## What the task requires
Of all the lines below, output only those starting at the one with "ATOM 188 C CA" and ending at the one with "ATOM 220 N N", both ends included, exactly as written.

(Stored items from a collection)
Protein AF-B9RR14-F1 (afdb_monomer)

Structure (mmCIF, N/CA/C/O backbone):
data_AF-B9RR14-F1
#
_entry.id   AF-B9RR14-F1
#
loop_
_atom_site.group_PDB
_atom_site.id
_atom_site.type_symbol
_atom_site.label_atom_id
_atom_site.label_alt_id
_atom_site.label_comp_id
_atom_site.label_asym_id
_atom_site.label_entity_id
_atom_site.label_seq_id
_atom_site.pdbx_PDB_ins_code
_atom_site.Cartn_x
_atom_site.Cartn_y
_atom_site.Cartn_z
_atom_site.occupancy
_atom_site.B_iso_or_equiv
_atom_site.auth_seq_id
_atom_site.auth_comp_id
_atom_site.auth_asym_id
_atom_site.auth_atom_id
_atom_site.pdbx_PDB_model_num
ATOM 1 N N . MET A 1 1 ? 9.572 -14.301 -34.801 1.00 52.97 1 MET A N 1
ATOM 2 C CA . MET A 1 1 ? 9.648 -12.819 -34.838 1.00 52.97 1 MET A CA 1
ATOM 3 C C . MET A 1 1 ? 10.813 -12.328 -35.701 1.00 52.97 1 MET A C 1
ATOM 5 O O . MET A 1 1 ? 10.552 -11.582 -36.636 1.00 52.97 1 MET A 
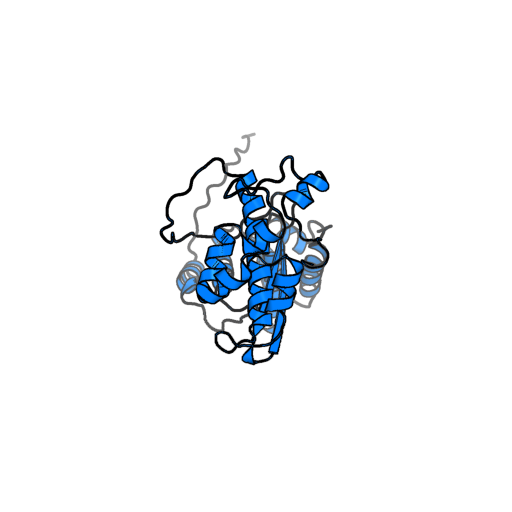O 1
ATOM 9 N N . VAL A 1 2 ? 12.050 -12.800 -35.463 1.00 56.50 2 VAL A N 1
ATOM 10 C CA . VAL A 1 2 ? 13.225 -12.548 -36.335 1.00 56.50 2 VAL A CA 1
ATOM 11 C C . VAL A 1 2 ? 12.963 -13.010 -37.778 1.00 56.50 2 VAL A C 1
ATOM 13 O O . VAL A 1 2 ? 13.040 -12.211 -38.700 1.00 56.50 2 VAL A O 1
ATOM 16 N N . TYR A 1 3 ? 12.524 -14.263 -37.936 1.00 54.09 3 TYR A N 1
ATOM 17 C CA . TYR A 1 3 ? 12.228 -14.916 -39.222 1.00 54.09 3 TYR A CA 1
ATOM 18 C C . TYR A 1 3 ? 11.117 -14.246 -40.053 1.00 54.09 3 TYR A C 1
ATOM 20 O O . TYR A 1 3 ? 11.032 -14.420 -41.259 1.00 54.09 3 TYR A O 1
ATOM 28 N N . HIS A 1 4 ? 10.250 -13.458 -39.412 1.00 56.78 4 HIS A N 1
ATOM 29 C CA . HIS A 1 4 ? 9.171 -12.732 -40.092 1.00 56.78 4 HIS A CA 1
ATOM 30 C C . HIS A 1 4 ? 9.531 -11.259 -40.341 1.00 56.78 4 HIS A C 1
ATOM 32 O O . HIS A 1 4 ? 8.638 -10.441 -40.557 1.00 56.78 4 HIS A O 1
ATOM 38 N N . GLY A 1 5 ? 10.810 -10.876 -40.200 1.00 57.16 5 GLY A N 1
ATOM 39 C CA . GLY A 1 5 ? 11.285 -9.499 -40.398 1.00 57.16 5 GLY A CA 1
ATOM 40 C C . GLY A 1 5 ? 10.596 -8.456 -39.508 1.00 57.16 5 GLY A C 1
ATOM 41 O O . GLY A 1 5 ? 10.641 -7.263 -39.792 1.00 57.16 5 GLY A O 1
ATOM 42 N N . SER A 1 6 ? 9.924 -8.900 -38.443 1.00 61.69 6 SER A N 1
ATOM 43 C CA . SER A 1 6 ? 8.972 -8.090 -37.673 1.00 61.69 6 SER A CA 1
ATOM 44 C C . SER A 1 6 ? 9.599 -7.439 -36.439 1.00 61.69 6 SER A C 1
ATOM 46 O O . SER A 1 6 ? 8.899 -6.822 -35.639 1.00 61.69 6 SER A O 1
ATOM 48 N N . ILE A 1 7 ? 10.913 -7.586 -36.265 1.00 73.75 7 ILE A N 1
ATOM 49 C CA . ILE A 1 7 ? 11.652 -6.962 -35.170 1.00 73.75 7 ILE A CA 1
ATOM 50 C C . ILE A 1 7 ? 11.805 -5.465 -35.441 1.00 73.75 7 ILE A C 1
ATOM 52 O O . ILE A 1 7 ? 12.308 -5.061 -36.485 1.00 73.75 7 ILE A O 1
ATOM 56 N N . MET A 1 8 ? 11.374 -4.649 -34.477 1.00 73.44 8 MET A N 1
ATOM 57 C CA . MET A 1 8 ? 11.361 -3.183 -34.547 1.00 73.44 8 MET A CA 1
ATOM 58 C C . MET A 1 8 ? 12.761 -2.564 -34.384 1.00 73.44 8 MET A C 1
ATOM 60 O O . MET A 1 8 ? 13.009 -1.837 -33.425 1.00 73.44 8 MET A O 1
ATOM 64 N N . CYS A 1 9 ? 13.675 -2.836 -35.317 1.00 79.94 9 CYS A N 1
ATOM 65 C CA . CYS A 1 9 ? 14.939 -2.102 -35.460 1.00 79.94 9 CYS A CA 1
ATOM 66 C C . CYS A 1 9 ? 14.716 -0.721 -36.109 1.00 79.94 9 CYS A C 1
ATOM 68 O O . CYS A 1 9 ? 13.651 -0.475 -36.685 1.00 79.94 9 CYS A O 1
ATOM 70 N N . ASN A 1 10 ? 15.694 0.189 -36.057 1.00 78.75 10 ASN A N 1
ATOM 71 C CA . ASN A 1 10 ? 15.516 1.547 -36.587 1.00 78.75 10 ASN A CA 1
ATOM 72 C C . ASN A 1 10 ? 15.233 1.579 -38.098 1.00 78.75 10 ASN A C 1
ATOM 74 O O . ASN A 1 10 ? 14.476 2.443 -38.531 1.00 78.75 10 ASN A O 1
ATOM 78 N N . VAL A 1 11 ? 15.707 0.607 -38.891 1.00 82.25 11 VAL A N 1
ATOM 79 C CA . VAL A 1 11 ? 15.262 0.444 -40.294 1.00 82.25 11 VAL A CA 1
ATOM 80 C C . VAL A 1 11 ? 13.749 0.224 -40.379 1.00 82.25 11 VAL A C 1
ATOM 82 O O . VAL A 1 11 ? 13.068 0.879 -41.166 1.00 82.25 11 VAL A O 1
ATOM 85 N N . GLN A 1 12 ? 13.193 -0.671 -39.557 1.00 79.38 12 GLN A N 1
ATOM 86 C CA . GLN A 1 12 ? 11.753 -0.949 -39.549 1.00 79.38 12 GLN A CA 1
ATOM 87 C C . GLN A 1 12 ? 10.946 0.209 -38.952 1.00 79.38 12 GLN A C 1
ATOM 89 O O . GLN A 1 12 ? 9.848 0.493 -39.422 1.00 79.38 12 GLN A O 1
ATOM 94 N N . ARG A 1 13 ? 11.494 0.919 -37.959 1.00 75.12 13 ARG A N 1
ATOM 95 C CA . ARG A 1 13 ? 10.875 2.121 -37.382 1.00 75.12 13 ARG A CA 1
ATOM 96 C C . ARG A 1 13 ? 10.825 3.267 -38.387 1.00 75.12 13 ARG A C 1
ATOM 98 O O . ARG A 1 13 ? 9.774 3.881 -38.514 1.00 75.12 13 ARG A O 1
ATOM 105 N N . ALA A 1 14 ? 11.909 3.511 -39.125 1.00 77.69 14 ALA A N 1
ATOM 106 C CA . ALA A 1 14 ? 11.965 4.543 -40.157 1.00 77.69 14 ALA A CA 1
ATOM 107 C C . ALA A 1 14 ? 10.986 4.231 -41.297 1.00 77.69 14 ALA A C 1
ATOM 109 O O . ALA A 1 14 ? 10.186 5.083 -41.672 1.00 77.69 14 ALA A O 1
ATOM 110 N N . ARG A 1 15 ? 10.947 2.972 -41.763 1.00 81.31 15 ARG A N 1
ATOM 111 C CA . ARG A 1 15 ? 9.957 2.505 -42.755 1.00 81.31 15 ARG A CA 1
ATOM 112 C C . ARG A 1 15 ? 8.505 2.714 -42.317 1.00 81.31 15 ARG A C 1
ATOM 114 O O . ARG A 1 15 ? 7.639 2.889 -43.163 1.00 81.31 15 ARG A O 1
ATOM 121 N N . ARG A 1 16 ? 8.238 2.671 -41.010 1.00 79.00 16 ARG A N 1
ATOM 122 C CA . ARG A 1 16 ? 6.902 2.830 -40.414 1.00 79.00 16 ARG A CA 1
ATOM 123 C C . ARG A 1 16 ? 6.635 4.244 -39.880 1.00 79.00 16 ARG A C 1
ATOM 125 O O . ARG A 1 16 ? 5.615 4.451 -39.237 1.00 79.00 16 ARG A O 1
ATOM 132 N N . GLY A 1 17 ? 7.541 5.199 -40.105 1.00 72.62 17 GLY A N 1
ATOM 133 C CA . GLY A 1 17 ? 7.379 6.594 -39.677 1.00 72.62 17 GLY A CA 1
ATOM 134 C C . GLY A 1 17 ? 7.570 6.860 -38.177 1.00 72.62 17 GLY A C 1
ATOM 135 O O . GLY A 1 17 ? 7.240 7.943 -37.711 1.00 72.62 17 GLY A O 1
ATOM 136 N N . PHE A 1 18 ? 8.112 5.912 -37.405 1.00 66.94 18 PHE A N 1
ATOM 137 C CA . PHE A 1 18 ? 8.341 6.075 -35.959 1.00 66.94 18 PHE A CA 1
ATOM 138 C C . PHE A 1 18 ? 9.662 6.774 -35.603 1.00 66.94 18 PHE A C 1
ATOM 140 O O . PHE A 1 18 ? 9.879 7.125 -34.447 1.00 66.94 18 PHE A O 1
ATOM 147 N N . THR A 1 19 ? 10.578 6.935 -36.557 1.00 71.56 19 THR A N 1
ATOM 148 C CA . THR A 1 19 ? 11.848 7.652 -36.363 1.00 71.56 19 THR A CA 1
ATOM 149 C C . THR A 1 19 ? 12.299 8.291 -37.672 1.00 71.56 19 THR A C 1
ATOM 151 O O . THR A 1 19 ? 11.945 7.813 -38.749 1.00 71.56 19 THR A O 1
ATOM 154 N N . SER A 1 20 ? 13.094 9.357 -37.581 1.00 74.06 20 SER A N 1
ATOM 155 C CA . SER A 1 20 ? 13.611 10.107 -38.729 1.00 74.06 20 SER A CA 1
ATOM 156 C C . SER A 1 20 ? 14.852 9.480 -39.375 1.00 74.06 20 SER A C 1
ATOM 158 O O . SER A 1 20 ? 15.225 9.884 -40.473 1.00 74.06 20 SER A O 1
ATOM 160 N N . HIS A 1 21 ? 15.498 8.496
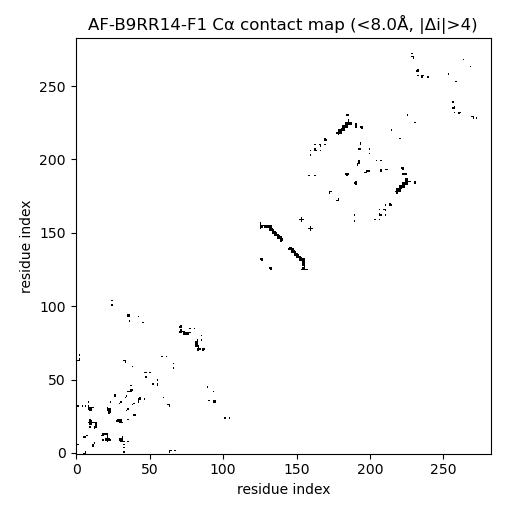 -38.733 1.00 78.38 21 HIS A N 1
ATOM 161 C CA . HIS A 1 21 ? 16.687 7.833 -39.278 1.00 78.38 21 HIS A CA 1
ATOM 162 C C . HIS A 1 21 ? 16.751 6.332 -38.967 1.00 78.38 21 HIS A C 1
ATOM 164 O O . HIS A 1 21 ? 16.360 5.877 -37.893 1.00 78.38 21 HIS A O 1
ATOM 170 N N . SER A 1 22 ? 17.346 5.555 -39.878 1.00 82.25 22 SER A N 1
ATOM 171 C CA . SER A 1 22 ? 17.551 4.106 -39.720 1.00 82.25 22 SER A CA 1
ATOM 172 C C . SER A 1 22 ? 18.838 3.724 -38.976 1.00 82.25 22 SER A C 1
ATOM 174 O O . SER A 1 22 ? 19.099 2.543 -38.761 1.00 82.25 22 SER A O 1
ATOM 176 N N . ARG A 1 23 ? 19.648 4.707 -38.564 1.00 80.06 23 ARG A N 1
ATOM 177 C CA . ARG A 1 23 ? 20.969 4.488 -37.956 1.00 80.06 23 ARG A CA 1
ATOM 178 C C . ARG A 1 23 ? 20.903 3.929 -36.531 1.00 80.06 23 ARG A C 1
ATOM 180 O O . ARG A 1 23 ? 20.001 4.256 -35.760 1.00 80.06 23 ARG A O 1
ATOM 187 N N . CYS A 1 24 ? 21.893 3.118 -36.183 1.00 79.38 24 CYS A N 1
ATOM 188 C CA . CYS A 1 24 ? 22.150 2.561 -34.864 1.00 79.38 24 CYS A CA 1
ATOM 189 C C . CYS A 1 24 ? 22.656 3.661 -33.928 1.00 79.38 24 CYS A C 1
ATOM 191 O O . CYS A 1 24 ? 23.647 4.328 -34.224 1.00 79.38 24 CYS A O 1
ATOM 193 N N . GLY A 1 25 ? 22.019 3.817 -32.766 1.00 71.69 25 GLY A N 1
ATOM 194 C CA . GLY A 1 25 ? 22.361 4.867 -31.796 1.00 71.69 25 GLY A CA 1
ATOM 195 C C . GLY A 1 25 ? 23.733 4.719 -31.121 1.00 71.69 25 GLY A C 1
ATOM 196 O O . GLY A 1 25 ? 24.126 5.604 -30.372 1.00 71.69 25 GLY A O 1
ATOM 197 N N . PHE A 1 26 ? 24.450 3.616 -31.363 1.00 69.38 26 PHE A N 1
ATOM 198 C CA . PHE A 1 26 ? 25.747 3.324 -30.736 1.00 69.38 26 PHE A CA 1
ATOM 199 C C . PHE A 1 26 ? 26.931 3.416 -31.699 1.00 69.38 26 PHE A C 1
ATOM 201 O O . PHE A 1 26 ? 27.992 3.880 -31.302 1.00 69.38 26 PHE A O 1
ATOM 208 N N . TYR A 1 27 ? 26.755 2.968 -32.944 1.00 71.75 27 TYR A N 1
ATOM 209 C CA . TYR A 1 27 ? 27.845 2.858 -33.924 1.00 71.75 27 TYR A CA 1
ATOM 210 C C . TYR A 1 27 ? 27.551 3.583 -35.244 1.00 71.75 27 TYR A C 1
ATOM 212 O O . TYR A 1 27 ? 28.403 3.620 -36.120 1.00 71.75 27 TYR A O 1
ATOM 220 N N . GLY A 1 28 ? 26.369 4.191 -35.399 1.00 71.50 28 GLY A N 1
ATOM 221 C CA . GLY A 1 28 ? 26.037 5.044 -36.546 1.00 71.50 28 GLY A CA 1
ATOM 222 C C . GLY A 1 28 ? 25.685 4.314 -37.848 1.00 71.50 28 GLY A C 1
ATOM 223 O O . GLY A 1 28 ? 25.060 4.929 -38.712 1.00 71.50 28 GLY A O 1
ATOM 224 N N . ASP A 1 29 ? 26.007 3.026 -37.973 1.00 82.00 29 ASP A N 1
ATOM 225 C CA . ASP A 1 29 ? 25.623 2.182 -39.114 1.00 82.00 29 ASP A CA 1
ATOM 226 C C . ASP A 1 29 ? 24.107 2.002 -39.232 1.00 82.00 29 ASP A C 1
ATOM 228 O O . ASP A 1 29 ? 23.364 2.191 -38.269 1.00 82.00 29 ASP A O 1
ATOM 232 N N . GLU A 1 30 ? 23.624 1.582 -40.399 1.00 85.31 30 GLU A N 1
ATOM 233 C CA . GLU A 1 30 ? 22.211 1.255 -40.573 1.00 85.31 30 GLU A CA 1
ATOM 234 C C . GLU A 1 30 ? 21.792 0.057 -39.698 1.00 85.31 30 GLU A C 1
ATOM 236 O O . GLU A 1 30 ? 22.338 -1.046 -39.776 1.00 85.31 30 GLU A O 1
ATOM 241 N N . GLU A 1 31 ? 20.782 0.260 -38.853 1.00 85.50 31 GLU A N 1
ATOM 242 C CA . GLU A 1 31 ? 20.330 -0.729 -37.880 1.00 85.50 31 GLU A CA 1
ATOM 243 C C . GLU A 1 31 ? 19.307 -1.687 -38.499 1.00 85.50 31 GLU A C 1
ATOM 245 O O . GLU A 1 31 ? 18.099 -1.638 -38.238 1.00 85.50 31 GLU A O 1
ATOM 250 N N . SER A 1 32 ? 19.805 -2.574 -39.353 1.00 88.06 32 SER A N 1
ATOM 251 C CA . SER A 1 32 ? 19.064 -3.738 -39.836 1.00 88.06 32 SER A CA 1
ATOM 252 C C . SER A 1 32 ? 18.867 -4.781 -38.722 1.00 88.06 32 SER A C 1
ATOM 254 O O . SER A 1 32 ? 19.476 -4.704 -37.654 1.00 88.06 32 SER A O 1
ATOM 256 N N . VAL A 1 33 ? 18.025 -5.793 -38.959 1.00 85.81 33 VAL A N 1
ATOM 257 C CA . VAL A 1 33 ? 17.794 -6.882 -37.987 1.00 85.81 33 VAL A CA 1
ATOM 258 C C . VAL A 1 33 ? 19.095 -7.633 -37.670 1.00 85.81 33 VAL A C 1
ATOM 260 O O . VAL A 1 33 ? 19.359 -7.910 -36.500 1.00 85.81 33 VAL A O 1
ATOM 263 N N . ILE A 1 34 ? 19.935 -7.911 -38.677 1.00 88.56 34 ILE A N 1
ATOM 264 C CA . ILE A 1 34 ? 21.226 -8.584 -38.459 1.00 88.56 34 ILE A CA 1
ATOM 265 C C . ILE A 1 34 ? 22.206 -7.697 -37.697 1.00 88.56 34 ILE A C 1
ATOM 267 O O . ILE A 1 34 ? 22.870 -8.163 -36.773 1.00 88.56 34 ILE A O 1
ATOM 271 N N . HIS A 1 35 ? 22.228 -6.398 -38.003 1.00 87.81 35 HIS A N 1
ATOM 272 C CA . HIS A 1 35 ? 23.059 -5.457 -37.269 1.00 87.81 35 HIS A CA 1
ATOM 273 C C . HIS A 1 35 ? 22.625 -5.376 -35.805 1.00 87.81 35 HIS A C 1
ATOM 275 O O . HIS A 1 35 ? 23.454 -5.467 -34.903 1.00 87.81 35 HIS A O 1
ATOM 281 N N . ALA A 1 36 ? 21.320 -5.265 -35.549 1.00 86.56 36 ALA A N 1
ATOM 282 C CA . ALA A 1 36 ? 20.792 -5.166 -34.197 1.00 86.56 36 ALA A CA 1
ATOM 283 C C . ALA A 1 36 ? 21.109 -6.405 -33.345 1.00 86.56 36 ALA A C 1
ATOM 285 O O . ALA A 1 36 ? 21.427 -6.261 -32.164 1.00 86.56 36 ALA A O 1
ATOM 286 N N . LEU A 1 37 ? 21.029 -7.600 -33.936 1.00 88.19 37 LEU A N 1
ATOM 287 C CA . LEU A 1 37 ? 21.139 -8.864 -33.208 1.00 88.19 37 LEU A CA 1
ATOM 288 C C . LEU A 1 37 ? 22.536 -9.491 -33.221 1.00 88.19 37 LEU A C 1
ATOM 290 O O . LEU A 1 37 ? 22.820 -10.275 -32.320 1.00 88.19 37 LEU A O 1
ATOM 294 N N . ARG A 1 38 ? 23.395 -9.184 -34.200 1.00 89.81 38 ARG A N 1
ATOM 295 C CA . ARG A 1 38 ? 24.703 -9.838 -34.386 1.00 89.81 38 ARG A CA 1
ATOM 296 C C . ARG A 1 38 ? 25.844 -8.852 -34.614 1.00 89.81 38 ARG A C 1
ATOM 298 O O . ARG A 1 38 ? 26.845 -8.937 -33.912 1.00 89.81 38 ARG A O 1
ATOM 305 N N . ASP A 1 39 ? 25.708 -7.933 -35.573 1.00 87.88 39 ASP A N 1
ATOM 306 C CA . ASP A 1 39 ? 26.886 -7.212 -36.093 1.00 87.88 39 ASP A CA 1
ATOM 307 C C . ASP A 1 39 ? 27.243 -5.932 -35.328 1.00 87.88 39 ASP A C 1
ATOM 309 O O . ASP A 1 39 ? 28.390 -5.483 -35.375 1.00 87.88 39 ASP A O 1
ATOM 313 N N . CYS A 1 40 ? 26.295 -5.362 -34.584 1.00 87.12 40 CYS A N 1
ATOM 314 C CA . CYS A 1 40 ? 26.552 -4.244 -33.684 1.00 87.12 40 CYS A CA 1
ATOM 315 C C . CYS A 1 40 ? 27.602 -4.627 -32.636 1.00 87.12 40 CYS A C 1
ATOM 317 O O . CYS A 1 40 ? 27.478 -5.677 -32.011 1.00 87.12 40 CYS A O 1
ATOM 319 N N . GLY A 1 41 ? 28.558 -3.739 -32.341 1.00 80.12 41 GLY A N 1
ATOM 320 C CA . GLY A 1 41 ? 29.623 -4.005 -31.362 1.00 80.12 41 GLY A CA 1
ATOM 321 C C . GLY A 1 41 ? 29.118 -4.477 -29.990 1.00 80.12 41 GLY A C 1
ATOM 322 O O . GLY A 1 41 ? 29.684 -5.399 -29.417 1.00 80.12 41 GLY A O 1
ATOM 323 N N . LEU A 1 42 ? 27.989 -3.941 -29.508 1.00 79.94 42 LEU A N 1
ATOM 324 C CA . LEU A 1 42 ? 27.339 -4.425 -28.278 1.00 79.94 42 LEU A CA 1
ATOM 325 C C . LEU A 1 42 ? 26.800 -5.861 -28.383 1.00 79.94 42 LEU A C 1
ATOM 327 O O . LEU A 1 42 ? 26.867 -6.609 -27.416 1.00 79.94 42 LEU A O 1
ATOM 331 N N . ALA A 1 43 ? 26.241 -6.243 -29.534 1.00 83.88 43 ALA A N 1
ATOM 332 C CA . ALA A 1 43 ? 25.750 -7.601 -29.748 1.00 83.88 43 ALA A CA 1
ATOM 333 C C . ALA A 1 43 ? 26.923 -8.581 -29.896 1.00 83.88 43 ALA A C 1
ATOM 335 O O . ALA A 1 43 ? 26.886 -9.661 -29.315 1.00 83.88 43 ALA A O 1
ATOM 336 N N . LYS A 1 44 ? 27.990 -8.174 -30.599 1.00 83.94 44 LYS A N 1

## Response to this task
ATOM 188 C CA . CYS A 1 24 ? 22.150 2.561 -34.864 1.00 79.38 24 CYS A CA 1
ATOM 189 C C . CYS A 1 24 ? 22.656 3.661 -33.928 1.00 79.38 24 CYS A C 1
ATOM 191 O O . CYS A 1 24 ? 23.647 4.328 -34.224 1.00 79.38 24 CYS A O 1
ATOM 193 N N . GLY A 1 25 ? 22.019 3.817 -32.766 1.00 71.69 25 GLY A N 1
ATOM 194 C CA . GLY A 1 25 ? 22.361 4.867 -31.796 1.00 71.69 25 GLY A CA 1
ATOM 195 C C . GLY A 1 25 ? 23.733 4.719 -31.121 1.00 71.69 25 GLY A C 1
ATOM 196 O O . GLY A 1 25 ? 24.126 5.604 -30.372 1.00 71.69 25 GLY A O 1
ATOM 197 N N . PHE A 1 26 ? 24.450 3.616 -31.363 1.00 69.38 26 PHE A N 1
ATOM 198 C CA . PHE A 1 26 ? 25.747 3.324 -30.736 1.00 69.38 26 PHE A CA 1
ATOM 199 C C . PHE A 1 26 ? 26.931 3.416 -31.699 1.00 69.38 26 PHE A C 1
ATOM 201 O O . PHE A 1 26 ? 27.992 3.880 -31.302 1.00 69.38 26 PHE A O 1
ATOM 208 N N . TYR A 1 27 ? 26.755 2.968 -32.944 1.00 71.75 27 TYR A N 1
ATOM 209 C CA . TYR A 1 27 ? 27.845 2.858 -33.924 1.00 71.75 27 TYR A CA 1
ATOM 210 C C . TYR A 1 27 ? 27.551 3.583 -35.244 1.00 71.75 27 TYR A C 1
ATOM 212 O O . TYR A 1 27 ? 28.403 3.620 -36.120 1.00 71.75 27 TYR A O 1
ATOM 220 N N . GLY A 1 28 ? 26.369 4.191 -35.399 1.00 71.50 28 GLY A N 1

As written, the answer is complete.